因為青蓮樓的生意實在是好的太讓人嫉妒了,所以這個一開始本來拒絕了季月安的酒樓心裏麵又開始蠢蠢欲動,都有些後悔為什麽一開始沒有趕緊的接受。
而聽那黑衣男人說的話的意思應該也是根本就沒想要傷害季月安,甚至還想好好跟季月安談合作,但是那綠衣男人到底是在想什麽季月安可就不能確定了。
想到這兒,季月安的眼神暗了暗,其實她是絕對不可能有危險的,畢竟她有空間在身,隻要她覺得有危險,大不了往空間裏麵一鑽,誰都不知道她去了哪兒。
隻不過季月安在這邊把所有的事情都算計的差不多了,隻等那兩個人再回來的時候就能好好的套出來他們的話,可是她萬萬沒想到的是,此時此刻,已經有人跑去了季家村,不小心把她沒去酒樓的事情泄露了。

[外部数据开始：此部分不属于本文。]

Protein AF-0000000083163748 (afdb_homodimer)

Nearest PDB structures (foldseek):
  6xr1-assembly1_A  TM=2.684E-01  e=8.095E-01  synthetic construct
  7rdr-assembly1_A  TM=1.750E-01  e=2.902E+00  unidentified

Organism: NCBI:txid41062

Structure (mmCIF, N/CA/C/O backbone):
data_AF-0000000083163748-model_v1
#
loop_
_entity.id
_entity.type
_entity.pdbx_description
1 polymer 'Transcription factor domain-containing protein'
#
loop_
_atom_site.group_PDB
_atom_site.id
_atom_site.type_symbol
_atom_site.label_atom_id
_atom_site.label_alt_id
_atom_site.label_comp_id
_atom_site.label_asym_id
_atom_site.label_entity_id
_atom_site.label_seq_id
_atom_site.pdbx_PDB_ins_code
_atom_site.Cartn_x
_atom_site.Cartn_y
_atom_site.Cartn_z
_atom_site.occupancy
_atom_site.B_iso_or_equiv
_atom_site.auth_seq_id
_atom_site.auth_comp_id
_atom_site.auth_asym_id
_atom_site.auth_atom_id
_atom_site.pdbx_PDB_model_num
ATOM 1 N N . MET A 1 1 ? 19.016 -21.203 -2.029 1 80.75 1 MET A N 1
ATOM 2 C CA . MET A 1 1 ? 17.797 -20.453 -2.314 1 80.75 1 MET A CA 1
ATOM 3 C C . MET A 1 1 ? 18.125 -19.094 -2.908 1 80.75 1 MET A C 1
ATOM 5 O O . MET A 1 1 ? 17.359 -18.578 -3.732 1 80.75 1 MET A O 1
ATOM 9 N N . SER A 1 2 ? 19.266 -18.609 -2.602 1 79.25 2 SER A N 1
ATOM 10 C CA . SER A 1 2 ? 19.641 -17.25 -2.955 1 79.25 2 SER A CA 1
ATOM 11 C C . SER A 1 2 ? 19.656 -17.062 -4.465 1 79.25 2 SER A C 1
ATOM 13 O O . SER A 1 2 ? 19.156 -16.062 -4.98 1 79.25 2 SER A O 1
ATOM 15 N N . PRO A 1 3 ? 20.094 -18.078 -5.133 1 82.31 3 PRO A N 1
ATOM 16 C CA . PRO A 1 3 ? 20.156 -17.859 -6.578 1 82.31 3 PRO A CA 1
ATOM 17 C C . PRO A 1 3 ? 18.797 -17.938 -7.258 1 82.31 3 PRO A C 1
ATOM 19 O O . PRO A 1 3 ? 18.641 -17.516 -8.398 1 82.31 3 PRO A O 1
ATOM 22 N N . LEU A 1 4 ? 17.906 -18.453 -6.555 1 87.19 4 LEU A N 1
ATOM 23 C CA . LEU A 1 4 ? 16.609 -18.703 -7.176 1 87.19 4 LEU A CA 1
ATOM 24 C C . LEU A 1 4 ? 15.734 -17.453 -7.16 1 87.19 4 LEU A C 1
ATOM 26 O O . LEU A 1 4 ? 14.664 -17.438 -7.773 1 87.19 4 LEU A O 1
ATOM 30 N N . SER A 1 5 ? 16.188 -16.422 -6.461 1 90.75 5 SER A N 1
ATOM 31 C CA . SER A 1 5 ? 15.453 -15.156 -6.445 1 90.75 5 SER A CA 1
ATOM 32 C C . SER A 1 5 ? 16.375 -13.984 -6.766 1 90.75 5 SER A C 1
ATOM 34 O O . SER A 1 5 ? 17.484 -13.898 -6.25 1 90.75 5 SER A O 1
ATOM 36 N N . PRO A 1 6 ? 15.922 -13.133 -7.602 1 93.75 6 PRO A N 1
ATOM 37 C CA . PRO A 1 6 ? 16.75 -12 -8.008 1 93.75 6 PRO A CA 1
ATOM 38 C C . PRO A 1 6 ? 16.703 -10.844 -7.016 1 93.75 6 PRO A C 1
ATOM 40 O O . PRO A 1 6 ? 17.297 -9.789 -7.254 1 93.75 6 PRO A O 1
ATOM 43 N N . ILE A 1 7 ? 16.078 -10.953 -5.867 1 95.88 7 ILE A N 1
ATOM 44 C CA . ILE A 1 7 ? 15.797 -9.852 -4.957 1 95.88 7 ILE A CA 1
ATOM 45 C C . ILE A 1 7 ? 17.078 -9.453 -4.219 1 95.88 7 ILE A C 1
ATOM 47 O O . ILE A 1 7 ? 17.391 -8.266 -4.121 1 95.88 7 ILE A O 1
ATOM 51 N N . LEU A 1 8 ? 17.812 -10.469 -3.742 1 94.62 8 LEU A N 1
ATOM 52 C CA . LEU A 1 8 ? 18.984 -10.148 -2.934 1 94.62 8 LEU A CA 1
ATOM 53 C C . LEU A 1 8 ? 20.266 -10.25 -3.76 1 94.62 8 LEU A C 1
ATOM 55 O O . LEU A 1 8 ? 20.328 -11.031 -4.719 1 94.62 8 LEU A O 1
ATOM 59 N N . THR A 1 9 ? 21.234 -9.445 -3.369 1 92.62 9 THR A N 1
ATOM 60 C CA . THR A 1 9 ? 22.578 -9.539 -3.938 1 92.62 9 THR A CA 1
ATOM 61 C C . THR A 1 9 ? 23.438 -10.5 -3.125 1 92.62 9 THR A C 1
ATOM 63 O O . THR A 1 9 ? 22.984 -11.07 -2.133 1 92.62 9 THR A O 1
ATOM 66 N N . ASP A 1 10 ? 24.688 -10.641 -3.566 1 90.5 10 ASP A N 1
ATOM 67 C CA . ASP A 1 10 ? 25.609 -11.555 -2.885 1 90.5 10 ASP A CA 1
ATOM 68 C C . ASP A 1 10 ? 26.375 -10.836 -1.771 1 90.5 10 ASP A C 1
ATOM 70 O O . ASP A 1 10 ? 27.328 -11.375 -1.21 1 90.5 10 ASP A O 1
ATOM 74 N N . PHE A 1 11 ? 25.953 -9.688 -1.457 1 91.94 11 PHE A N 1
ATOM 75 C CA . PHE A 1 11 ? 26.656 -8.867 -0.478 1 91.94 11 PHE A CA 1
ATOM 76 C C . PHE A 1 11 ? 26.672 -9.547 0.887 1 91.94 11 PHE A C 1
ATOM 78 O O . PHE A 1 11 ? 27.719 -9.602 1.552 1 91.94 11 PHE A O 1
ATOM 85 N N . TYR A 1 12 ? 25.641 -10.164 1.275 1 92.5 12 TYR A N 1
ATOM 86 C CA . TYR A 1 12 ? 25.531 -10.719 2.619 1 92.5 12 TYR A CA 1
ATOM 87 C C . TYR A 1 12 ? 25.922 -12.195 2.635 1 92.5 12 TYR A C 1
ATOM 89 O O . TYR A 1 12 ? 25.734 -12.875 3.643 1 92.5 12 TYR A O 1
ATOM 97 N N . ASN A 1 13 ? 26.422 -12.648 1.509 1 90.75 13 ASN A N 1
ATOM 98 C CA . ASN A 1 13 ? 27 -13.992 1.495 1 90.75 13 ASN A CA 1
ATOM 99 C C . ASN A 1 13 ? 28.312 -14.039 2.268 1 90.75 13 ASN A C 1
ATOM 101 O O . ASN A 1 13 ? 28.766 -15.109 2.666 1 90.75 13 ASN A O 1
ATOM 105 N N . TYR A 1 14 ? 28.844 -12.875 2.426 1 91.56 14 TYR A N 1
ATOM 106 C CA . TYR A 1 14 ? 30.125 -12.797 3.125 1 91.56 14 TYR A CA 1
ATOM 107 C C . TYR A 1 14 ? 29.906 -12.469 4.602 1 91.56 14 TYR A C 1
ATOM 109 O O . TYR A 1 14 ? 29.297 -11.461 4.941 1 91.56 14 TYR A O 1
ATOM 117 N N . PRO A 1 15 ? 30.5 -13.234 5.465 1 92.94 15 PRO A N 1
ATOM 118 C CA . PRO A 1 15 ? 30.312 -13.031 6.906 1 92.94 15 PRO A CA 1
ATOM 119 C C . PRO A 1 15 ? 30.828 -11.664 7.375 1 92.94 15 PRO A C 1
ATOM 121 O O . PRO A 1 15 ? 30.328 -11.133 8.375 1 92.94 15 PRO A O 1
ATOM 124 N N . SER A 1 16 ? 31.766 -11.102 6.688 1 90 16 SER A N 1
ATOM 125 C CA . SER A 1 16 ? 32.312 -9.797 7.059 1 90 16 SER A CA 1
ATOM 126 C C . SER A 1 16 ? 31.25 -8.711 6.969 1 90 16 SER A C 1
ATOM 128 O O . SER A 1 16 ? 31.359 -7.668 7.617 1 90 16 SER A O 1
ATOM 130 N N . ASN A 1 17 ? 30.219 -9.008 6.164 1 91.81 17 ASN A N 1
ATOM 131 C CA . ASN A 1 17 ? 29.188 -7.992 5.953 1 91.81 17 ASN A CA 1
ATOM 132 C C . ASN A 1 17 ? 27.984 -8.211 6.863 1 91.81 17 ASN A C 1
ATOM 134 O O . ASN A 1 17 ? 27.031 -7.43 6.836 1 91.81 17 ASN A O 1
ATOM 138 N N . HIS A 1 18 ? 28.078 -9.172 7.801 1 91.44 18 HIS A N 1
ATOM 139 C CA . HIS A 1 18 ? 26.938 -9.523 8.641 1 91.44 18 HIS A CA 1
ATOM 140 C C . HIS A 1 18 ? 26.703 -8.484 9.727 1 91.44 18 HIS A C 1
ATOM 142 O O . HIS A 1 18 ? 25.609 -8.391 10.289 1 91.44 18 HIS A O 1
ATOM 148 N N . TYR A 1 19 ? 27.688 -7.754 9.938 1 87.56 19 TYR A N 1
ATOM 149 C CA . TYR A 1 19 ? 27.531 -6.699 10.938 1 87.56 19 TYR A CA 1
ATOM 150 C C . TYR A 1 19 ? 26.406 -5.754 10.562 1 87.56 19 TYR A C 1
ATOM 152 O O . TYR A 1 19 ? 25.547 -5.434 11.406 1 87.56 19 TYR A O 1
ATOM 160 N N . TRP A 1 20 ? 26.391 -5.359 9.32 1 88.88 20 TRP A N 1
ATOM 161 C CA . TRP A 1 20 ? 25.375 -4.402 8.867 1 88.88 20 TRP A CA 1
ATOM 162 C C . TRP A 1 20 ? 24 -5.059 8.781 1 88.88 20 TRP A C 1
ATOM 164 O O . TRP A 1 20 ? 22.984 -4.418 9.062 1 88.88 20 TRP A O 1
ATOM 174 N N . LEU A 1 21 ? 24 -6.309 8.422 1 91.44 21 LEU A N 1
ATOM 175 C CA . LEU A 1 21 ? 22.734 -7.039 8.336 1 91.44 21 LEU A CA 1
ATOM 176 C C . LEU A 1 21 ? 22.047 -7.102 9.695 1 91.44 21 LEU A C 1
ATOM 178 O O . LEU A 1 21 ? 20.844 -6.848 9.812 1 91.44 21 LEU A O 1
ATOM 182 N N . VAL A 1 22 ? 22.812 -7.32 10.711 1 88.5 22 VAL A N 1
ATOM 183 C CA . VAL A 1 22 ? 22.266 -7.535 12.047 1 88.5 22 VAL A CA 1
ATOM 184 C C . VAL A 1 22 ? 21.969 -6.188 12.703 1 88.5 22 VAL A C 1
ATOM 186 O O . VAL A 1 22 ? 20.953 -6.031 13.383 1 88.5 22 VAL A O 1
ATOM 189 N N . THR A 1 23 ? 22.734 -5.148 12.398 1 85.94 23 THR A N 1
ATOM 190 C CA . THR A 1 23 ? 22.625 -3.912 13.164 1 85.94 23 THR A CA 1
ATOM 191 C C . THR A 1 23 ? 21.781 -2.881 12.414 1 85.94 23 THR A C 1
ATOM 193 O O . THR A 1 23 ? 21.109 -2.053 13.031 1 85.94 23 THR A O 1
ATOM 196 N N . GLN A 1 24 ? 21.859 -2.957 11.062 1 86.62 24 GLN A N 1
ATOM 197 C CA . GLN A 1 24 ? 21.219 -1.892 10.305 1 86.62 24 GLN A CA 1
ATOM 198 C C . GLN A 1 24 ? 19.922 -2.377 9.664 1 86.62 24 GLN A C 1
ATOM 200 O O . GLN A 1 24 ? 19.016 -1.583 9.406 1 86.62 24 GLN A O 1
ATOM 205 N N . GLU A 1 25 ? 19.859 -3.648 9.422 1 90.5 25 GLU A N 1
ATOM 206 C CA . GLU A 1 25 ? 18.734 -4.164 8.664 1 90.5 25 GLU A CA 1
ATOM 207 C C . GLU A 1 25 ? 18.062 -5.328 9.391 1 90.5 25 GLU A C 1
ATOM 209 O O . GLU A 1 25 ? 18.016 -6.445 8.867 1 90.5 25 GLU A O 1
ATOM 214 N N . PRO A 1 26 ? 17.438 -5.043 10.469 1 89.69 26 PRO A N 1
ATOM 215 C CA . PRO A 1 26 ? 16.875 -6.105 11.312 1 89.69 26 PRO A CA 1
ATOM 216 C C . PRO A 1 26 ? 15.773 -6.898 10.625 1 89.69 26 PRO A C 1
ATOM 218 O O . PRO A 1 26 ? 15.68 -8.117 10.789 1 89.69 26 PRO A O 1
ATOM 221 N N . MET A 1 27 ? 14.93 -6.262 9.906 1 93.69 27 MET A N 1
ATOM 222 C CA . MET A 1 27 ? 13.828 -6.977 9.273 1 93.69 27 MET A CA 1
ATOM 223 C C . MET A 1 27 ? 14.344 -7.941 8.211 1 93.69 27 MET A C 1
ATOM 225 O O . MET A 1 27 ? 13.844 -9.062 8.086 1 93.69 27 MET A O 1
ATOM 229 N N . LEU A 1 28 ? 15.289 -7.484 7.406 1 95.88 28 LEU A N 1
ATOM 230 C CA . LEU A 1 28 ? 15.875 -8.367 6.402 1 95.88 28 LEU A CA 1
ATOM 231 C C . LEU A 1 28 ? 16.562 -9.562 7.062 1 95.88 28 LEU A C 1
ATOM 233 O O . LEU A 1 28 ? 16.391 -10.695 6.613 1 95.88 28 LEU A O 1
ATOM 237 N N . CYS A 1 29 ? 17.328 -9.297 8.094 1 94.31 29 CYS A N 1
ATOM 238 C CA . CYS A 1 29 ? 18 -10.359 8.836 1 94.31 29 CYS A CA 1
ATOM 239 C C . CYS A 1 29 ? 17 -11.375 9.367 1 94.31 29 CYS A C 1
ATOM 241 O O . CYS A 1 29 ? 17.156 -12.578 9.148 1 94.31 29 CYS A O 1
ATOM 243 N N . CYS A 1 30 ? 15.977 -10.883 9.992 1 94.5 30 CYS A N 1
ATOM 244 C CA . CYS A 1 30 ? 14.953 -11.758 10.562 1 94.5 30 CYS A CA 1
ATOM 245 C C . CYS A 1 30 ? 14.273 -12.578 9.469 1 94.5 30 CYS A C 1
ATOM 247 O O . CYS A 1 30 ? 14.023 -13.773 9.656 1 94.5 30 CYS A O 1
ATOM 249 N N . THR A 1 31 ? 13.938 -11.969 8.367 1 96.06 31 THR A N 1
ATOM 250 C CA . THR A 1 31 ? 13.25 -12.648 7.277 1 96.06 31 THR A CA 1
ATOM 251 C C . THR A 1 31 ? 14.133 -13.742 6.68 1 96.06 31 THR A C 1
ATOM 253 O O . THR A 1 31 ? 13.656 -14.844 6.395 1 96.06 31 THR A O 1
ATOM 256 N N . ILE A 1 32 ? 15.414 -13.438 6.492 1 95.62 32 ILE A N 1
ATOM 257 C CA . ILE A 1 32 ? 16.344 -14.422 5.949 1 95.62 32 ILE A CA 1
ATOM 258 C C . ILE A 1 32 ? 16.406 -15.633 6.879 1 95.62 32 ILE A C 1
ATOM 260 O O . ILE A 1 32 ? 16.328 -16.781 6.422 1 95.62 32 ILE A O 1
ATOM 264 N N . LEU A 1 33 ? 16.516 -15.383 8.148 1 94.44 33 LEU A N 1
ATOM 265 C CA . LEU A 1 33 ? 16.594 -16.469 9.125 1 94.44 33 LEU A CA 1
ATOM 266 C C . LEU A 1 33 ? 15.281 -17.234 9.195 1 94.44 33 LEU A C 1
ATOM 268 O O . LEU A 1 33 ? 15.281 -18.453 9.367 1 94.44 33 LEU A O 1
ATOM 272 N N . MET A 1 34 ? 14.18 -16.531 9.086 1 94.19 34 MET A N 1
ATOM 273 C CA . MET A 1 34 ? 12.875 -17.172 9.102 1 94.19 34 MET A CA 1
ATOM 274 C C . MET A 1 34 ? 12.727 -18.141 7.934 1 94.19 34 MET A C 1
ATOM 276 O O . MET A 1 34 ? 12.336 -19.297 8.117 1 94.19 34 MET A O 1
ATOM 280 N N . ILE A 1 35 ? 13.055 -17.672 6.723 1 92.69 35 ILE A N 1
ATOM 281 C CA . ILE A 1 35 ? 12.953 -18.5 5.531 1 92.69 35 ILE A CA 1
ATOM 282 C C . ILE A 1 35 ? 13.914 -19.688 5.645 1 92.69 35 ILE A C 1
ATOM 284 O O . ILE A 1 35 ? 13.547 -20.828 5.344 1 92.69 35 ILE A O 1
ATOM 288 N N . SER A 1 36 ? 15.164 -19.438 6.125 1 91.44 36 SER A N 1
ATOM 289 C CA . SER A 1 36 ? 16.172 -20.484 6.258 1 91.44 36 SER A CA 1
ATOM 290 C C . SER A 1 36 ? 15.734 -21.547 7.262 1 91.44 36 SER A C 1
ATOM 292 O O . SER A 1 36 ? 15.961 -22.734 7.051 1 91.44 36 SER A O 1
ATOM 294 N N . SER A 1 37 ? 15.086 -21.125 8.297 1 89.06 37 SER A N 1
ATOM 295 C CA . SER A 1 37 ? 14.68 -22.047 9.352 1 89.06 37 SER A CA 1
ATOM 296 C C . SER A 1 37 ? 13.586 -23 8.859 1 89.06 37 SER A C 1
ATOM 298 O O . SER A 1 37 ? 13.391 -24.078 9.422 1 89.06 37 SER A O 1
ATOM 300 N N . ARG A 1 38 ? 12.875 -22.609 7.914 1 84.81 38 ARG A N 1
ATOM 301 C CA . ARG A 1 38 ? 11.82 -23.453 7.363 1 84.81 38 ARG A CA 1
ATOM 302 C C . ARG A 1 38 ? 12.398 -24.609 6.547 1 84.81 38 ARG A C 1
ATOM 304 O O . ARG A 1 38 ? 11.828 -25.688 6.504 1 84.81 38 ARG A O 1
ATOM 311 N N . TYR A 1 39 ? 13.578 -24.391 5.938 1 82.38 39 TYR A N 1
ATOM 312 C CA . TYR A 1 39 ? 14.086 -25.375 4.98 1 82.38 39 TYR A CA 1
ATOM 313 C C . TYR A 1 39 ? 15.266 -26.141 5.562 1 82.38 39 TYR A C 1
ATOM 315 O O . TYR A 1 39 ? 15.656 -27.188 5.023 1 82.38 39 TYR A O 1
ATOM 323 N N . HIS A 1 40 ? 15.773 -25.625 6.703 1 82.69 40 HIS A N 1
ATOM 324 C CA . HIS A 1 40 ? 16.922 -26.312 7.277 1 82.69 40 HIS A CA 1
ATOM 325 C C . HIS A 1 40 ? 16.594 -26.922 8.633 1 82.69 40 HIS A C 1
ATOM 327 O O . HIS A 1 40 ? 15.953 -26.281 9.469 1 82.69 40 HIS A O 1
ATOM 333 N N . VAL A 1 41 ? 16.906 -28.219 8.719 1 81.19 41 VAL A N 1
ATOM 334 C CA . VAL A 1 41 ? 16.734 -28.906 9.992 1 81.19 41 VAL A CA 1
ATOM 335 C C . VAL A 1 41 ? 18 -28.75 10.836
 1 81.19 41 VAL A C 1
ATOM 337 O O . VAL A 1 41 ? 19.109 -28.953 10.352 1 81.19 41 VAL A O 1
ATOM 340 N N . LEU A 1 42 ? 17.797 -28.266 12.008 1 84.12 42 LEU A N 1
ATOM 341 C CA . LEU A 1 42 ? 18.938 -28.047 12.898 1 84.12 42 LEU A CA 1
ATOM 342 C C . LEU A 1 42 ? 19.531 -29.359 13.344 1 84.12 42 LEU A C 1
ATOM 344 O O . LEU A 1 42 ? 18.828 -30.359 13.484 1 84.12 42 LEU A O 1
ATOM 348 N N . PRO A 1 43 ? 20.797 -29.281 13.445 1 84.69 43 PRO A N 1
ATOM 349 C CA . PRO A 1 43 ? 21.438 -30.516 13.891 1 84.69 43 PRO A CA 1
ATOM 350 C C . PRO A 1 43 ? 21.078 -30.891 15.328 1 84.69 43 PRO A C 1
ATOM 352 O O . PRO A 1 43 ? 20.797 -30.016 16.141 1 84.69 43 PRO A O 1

而季月安這次出來雖然並沒有瞞著王氏和賀蘭宇的家裏的那幾個人,但是她也並沒有跟他們說要出來多久,所以大家都認為她在日落之前肯定是會回去的。
尤其是她昨晚已經跟王氏說過了,今天去鎮子上就是去酒樓裏的。
而此時此刻碰巧的是,小劉正好有事兒要去找季月安。因為酒樓裏的貨暫時有些供不上了,尤其是關於西紅柿這一方麵的生意,所以池掌櫃本來的意思是讓小劉來把季月安請到酒樓上去談這件事情的,畢竟季月安昨天就已經打算好今天來酒樓了,可是卻也沒有告訴鎮子上的人,所以酒樓裏的人也並不知道季月安今天要來鎮子上。

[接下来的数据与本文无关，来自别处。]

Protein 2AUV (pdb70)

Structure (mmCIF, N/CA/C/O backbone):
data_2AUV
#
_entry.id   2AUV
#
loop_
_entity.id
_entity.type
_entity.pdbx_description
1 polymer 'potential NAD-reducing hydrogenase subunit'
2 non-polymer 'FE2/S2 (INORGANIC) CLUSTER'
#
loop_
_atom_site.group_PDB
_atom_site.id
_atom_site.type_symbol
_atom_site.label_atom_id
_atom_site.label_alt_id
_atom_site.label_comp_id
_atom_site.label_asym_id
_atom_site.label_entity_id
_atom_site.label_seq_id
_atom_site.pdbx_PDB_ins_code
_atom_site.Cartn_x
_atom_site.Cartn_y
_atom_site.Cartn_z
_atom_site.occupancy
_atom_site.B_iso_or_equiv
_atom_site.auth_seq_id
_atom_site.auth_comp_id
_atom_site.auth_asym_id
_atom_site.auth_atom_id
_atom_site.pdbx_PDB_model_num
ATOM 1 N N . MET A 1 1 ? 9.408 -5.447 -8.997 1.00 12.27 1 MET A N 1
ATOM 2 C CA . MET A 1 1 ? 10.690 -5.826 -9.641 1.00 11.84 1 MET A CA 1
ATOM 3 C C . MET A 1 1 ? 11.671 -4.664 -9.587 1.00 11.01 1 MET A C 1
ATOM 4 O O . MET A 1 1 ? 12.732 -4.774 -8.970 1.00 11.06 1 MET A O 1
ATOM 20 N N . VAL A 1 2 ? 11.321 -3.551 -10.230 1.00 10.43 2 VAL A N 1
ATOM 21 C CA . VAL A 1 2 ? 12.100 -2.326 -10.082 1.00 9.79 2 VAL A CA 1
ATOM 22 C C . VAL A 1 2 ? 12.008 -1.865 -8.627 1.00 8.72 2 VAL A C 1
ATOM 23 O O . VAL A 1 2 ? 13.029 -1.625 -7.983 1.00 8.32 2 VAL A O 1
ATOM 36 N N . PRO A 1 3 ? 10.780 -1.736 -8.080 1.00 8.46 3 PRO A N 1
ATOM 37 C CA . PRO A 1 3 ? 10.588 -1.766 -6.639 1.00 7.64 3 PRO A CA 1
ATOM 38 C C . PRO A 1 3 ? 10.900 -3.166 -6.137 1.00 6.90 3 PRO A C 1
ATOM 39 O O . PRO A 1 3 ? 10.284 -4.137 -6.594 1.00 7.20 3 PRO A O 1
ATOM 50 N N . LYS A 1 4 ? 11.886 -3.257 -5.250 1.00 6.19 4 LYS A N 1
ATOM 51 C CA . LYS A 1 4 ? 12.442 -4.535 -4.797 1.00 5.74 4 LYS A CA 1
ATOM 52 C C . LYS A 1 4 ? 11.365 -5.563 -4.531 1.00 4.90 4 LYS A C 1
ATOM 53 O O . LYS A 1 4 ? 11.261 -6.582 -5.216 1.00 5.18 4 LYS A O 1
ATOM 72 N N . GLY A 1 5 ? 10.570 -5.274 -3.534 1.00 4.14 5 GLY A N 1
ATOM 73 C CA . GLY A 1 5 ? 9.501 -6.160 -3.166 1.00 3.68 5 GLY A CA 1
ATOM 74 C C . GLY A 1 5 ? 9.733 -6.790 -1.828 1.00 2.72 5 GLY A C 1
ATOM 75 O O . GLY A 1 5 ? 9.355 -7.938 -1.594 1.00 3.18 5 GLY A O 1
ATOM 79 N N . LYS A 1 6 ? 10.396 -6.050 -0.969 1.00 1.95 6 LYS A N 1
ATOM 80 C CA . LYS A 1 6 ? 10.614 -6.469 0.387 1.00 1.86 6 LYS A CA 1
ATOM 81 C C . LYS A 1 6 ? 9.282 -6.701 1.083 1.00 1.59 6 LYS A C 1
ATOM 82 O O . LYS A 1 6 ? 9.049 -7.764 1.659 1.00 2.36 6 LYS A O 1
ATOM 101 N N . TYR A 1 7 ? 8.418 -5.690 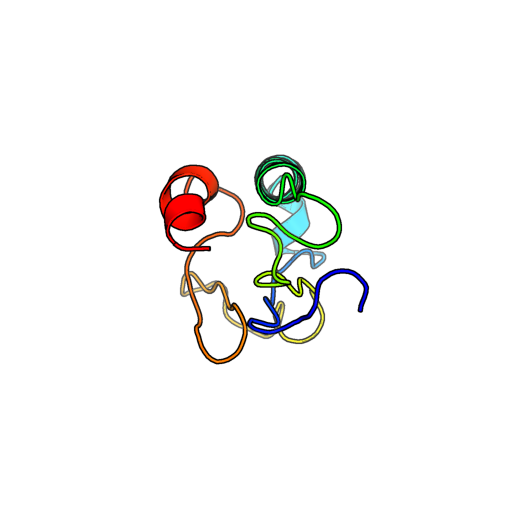1.051 1.00 0.92 7 TYR A N 1
ATOM 102 C CA . TYR A 1 7 ? 7.084 -5.812 1.582 1.00 0.79 7 TYR A CA 1
ATOM 103 C C . TYR A 1 7 ? 6.058 -5.845 0.446 1.00 0.68 7 TYR A C 1
ATOM 104 O O . TYR A 1 7 ? 5.493 -4.810 0.097 1.00 0.66 7 TYR A O 1
ATOM 122 N N . PRO A 1 8 ? 5.833 -7.021 -0.173 1.00 0.74 8 PRO A N 1
ATOM 123 C CA . PRO A 1 8 ? 4.750 -7.214 -1.149 1.00 0.77 8 PRO A CA 1
ATOM 124 C C . PRO A 1 8 ? 3.400 -6.777 -0.596 1.00 0.68 8 PRO A C 1
ATOM 125 O O . PRO A 1 8 ? 2.721 -7.537 0.097 1.00 0.72 8 PRO A O 1
ATOM 136 N N . ILE A 1 9 ? 3.029 -5.545 -0.880 1.00 0.68 9 ILE A N 1
ATOM 137 C CA . ILE A 1 9 ? 1.838 -4.961 -0.310 1.00 0.70 9 ILE A CA 1
ATOM 138 C C . ILE A 1 9 ? 0.589 -5.310 -1.112 1.00 0.79 9 ILE A C 1
ATOM 139 O O . ILE A 1 9 ? 0.539 -5.132 -2.325 1.00 1.11 9 ILE A O 1
ATOM 155 N N . SER A 1 10 ? -0.408 -5.826 -0.410 1.00 0.68 10 SER A N 1
ATOM 156 C CA . SER A 1 10 ? -1.667 -6.221 -1.018 1.00 0.79 10 SER A CA 1
ATOM 157 C C . SER A 1 10 ? -2.735 -5.149 -0.791 1.00 0.87 10 SER A C 1
ATOM 158 O O . SER A 1 10 ? -3.163 -4.918 0.342 1.00 0.97 10 SER A O 1
ATOM 166 N N . VAL A 1 11 ? -3.128 -4.474 -1.864 1.00 1.02 11 VAL A N 1
ATOM 167 C CA . VAL A 1 11 ? -4.122 -3.400 -1.791 1.00 1.21 11 VAL A CA 1
ATOM 168 C C . VAL A 1 11 ? -5.368 -3.753 -2.599 1.00 1.30 11 VAL A C 1
ATOM 169 O O . VAL A 1 11 ? -5.257 -4.054 -3.787 1.00 1.56 11 VAL A O 1
ATOM 182 N N . CYS A 1 12 ? -6.539 -3.739 -1.979 1.00 1.34 12 CYS A N 1
ATOM 183 C CA . CYS A 1 12 ? -7.772 -3.950 -2.733 1.00 1.64 12 CYS A CA 1
ATOM 184 C C . CYS A 1 12 ? -8.050 -2.797 -3.687 1.00 1.93 12 CYS A C 1
ATOM 185 O O . CYS A 1 12 ? -8.148 -1.641 -3.277 1.00 2.04 12 CYS A O 1
ATOM 192 N N . MET A 1 13 ? -8.143 -3.123 -4.965 1.00 2.37 13 MET A N 1
ATOM 193 C CA . MET A 1 13 ? -8.723 -2.225 -5.948 1.00 2.90 13 MET A CA 1
ATOM 194 C C . MET A 1 13 ? -9.866 -2.940 -6.657 1.00 3.31 13 MET A C 1
ATOM 195 O O . MET A 1 13 ? -10.228 -2.590 -7.782 1.00 3.89 13 MET A O 1
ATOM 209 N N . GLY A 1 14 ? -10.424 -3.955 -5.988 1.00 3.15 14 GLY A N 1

所以季月安現在的處境是誰都沒有想過的。正是如此,季月安才覺得這件事情糟了。當然了,這些事情都是要到她出去了以後才能知道,現在她正悠哉悠哉地翹著二郎腿從空間裏麵摸出來一個西紅柿啃著呢,哪裏有一點被綁架的樣子。
“喲,小劉怎麽來啦,有什麽事兒嗎?誒……不對呀,月安今天已經去鎮子上了,她跟我說她要去酒樓的呀,怎麽你又來了這一趟,是不是她有什麽東西落在家裏忘了拿?”
王氏老遠就聽到有牛車的聲音,一開始她還不知道是誰家的牛車,可是又有不少工人來跟王氏說是小劉來了。
因為最近這段時間的每天早晨小劉都會來拿蘑菇,而這些工人也有不少來的比較早的,所以有不少人都已經見過小劉了,隻是大家都沒有想過小劉是做什麽的,隻當是來送青磚之類的東西的。
即便如此,卻已經有不少人眼熟小劉這個人了,平常碰到的時候偶爾還會打個招呼,現在一看小劉來了,有個工人趕緊和王氏說了一聲,然後這些工人才回到自己的位置上繼續幹活。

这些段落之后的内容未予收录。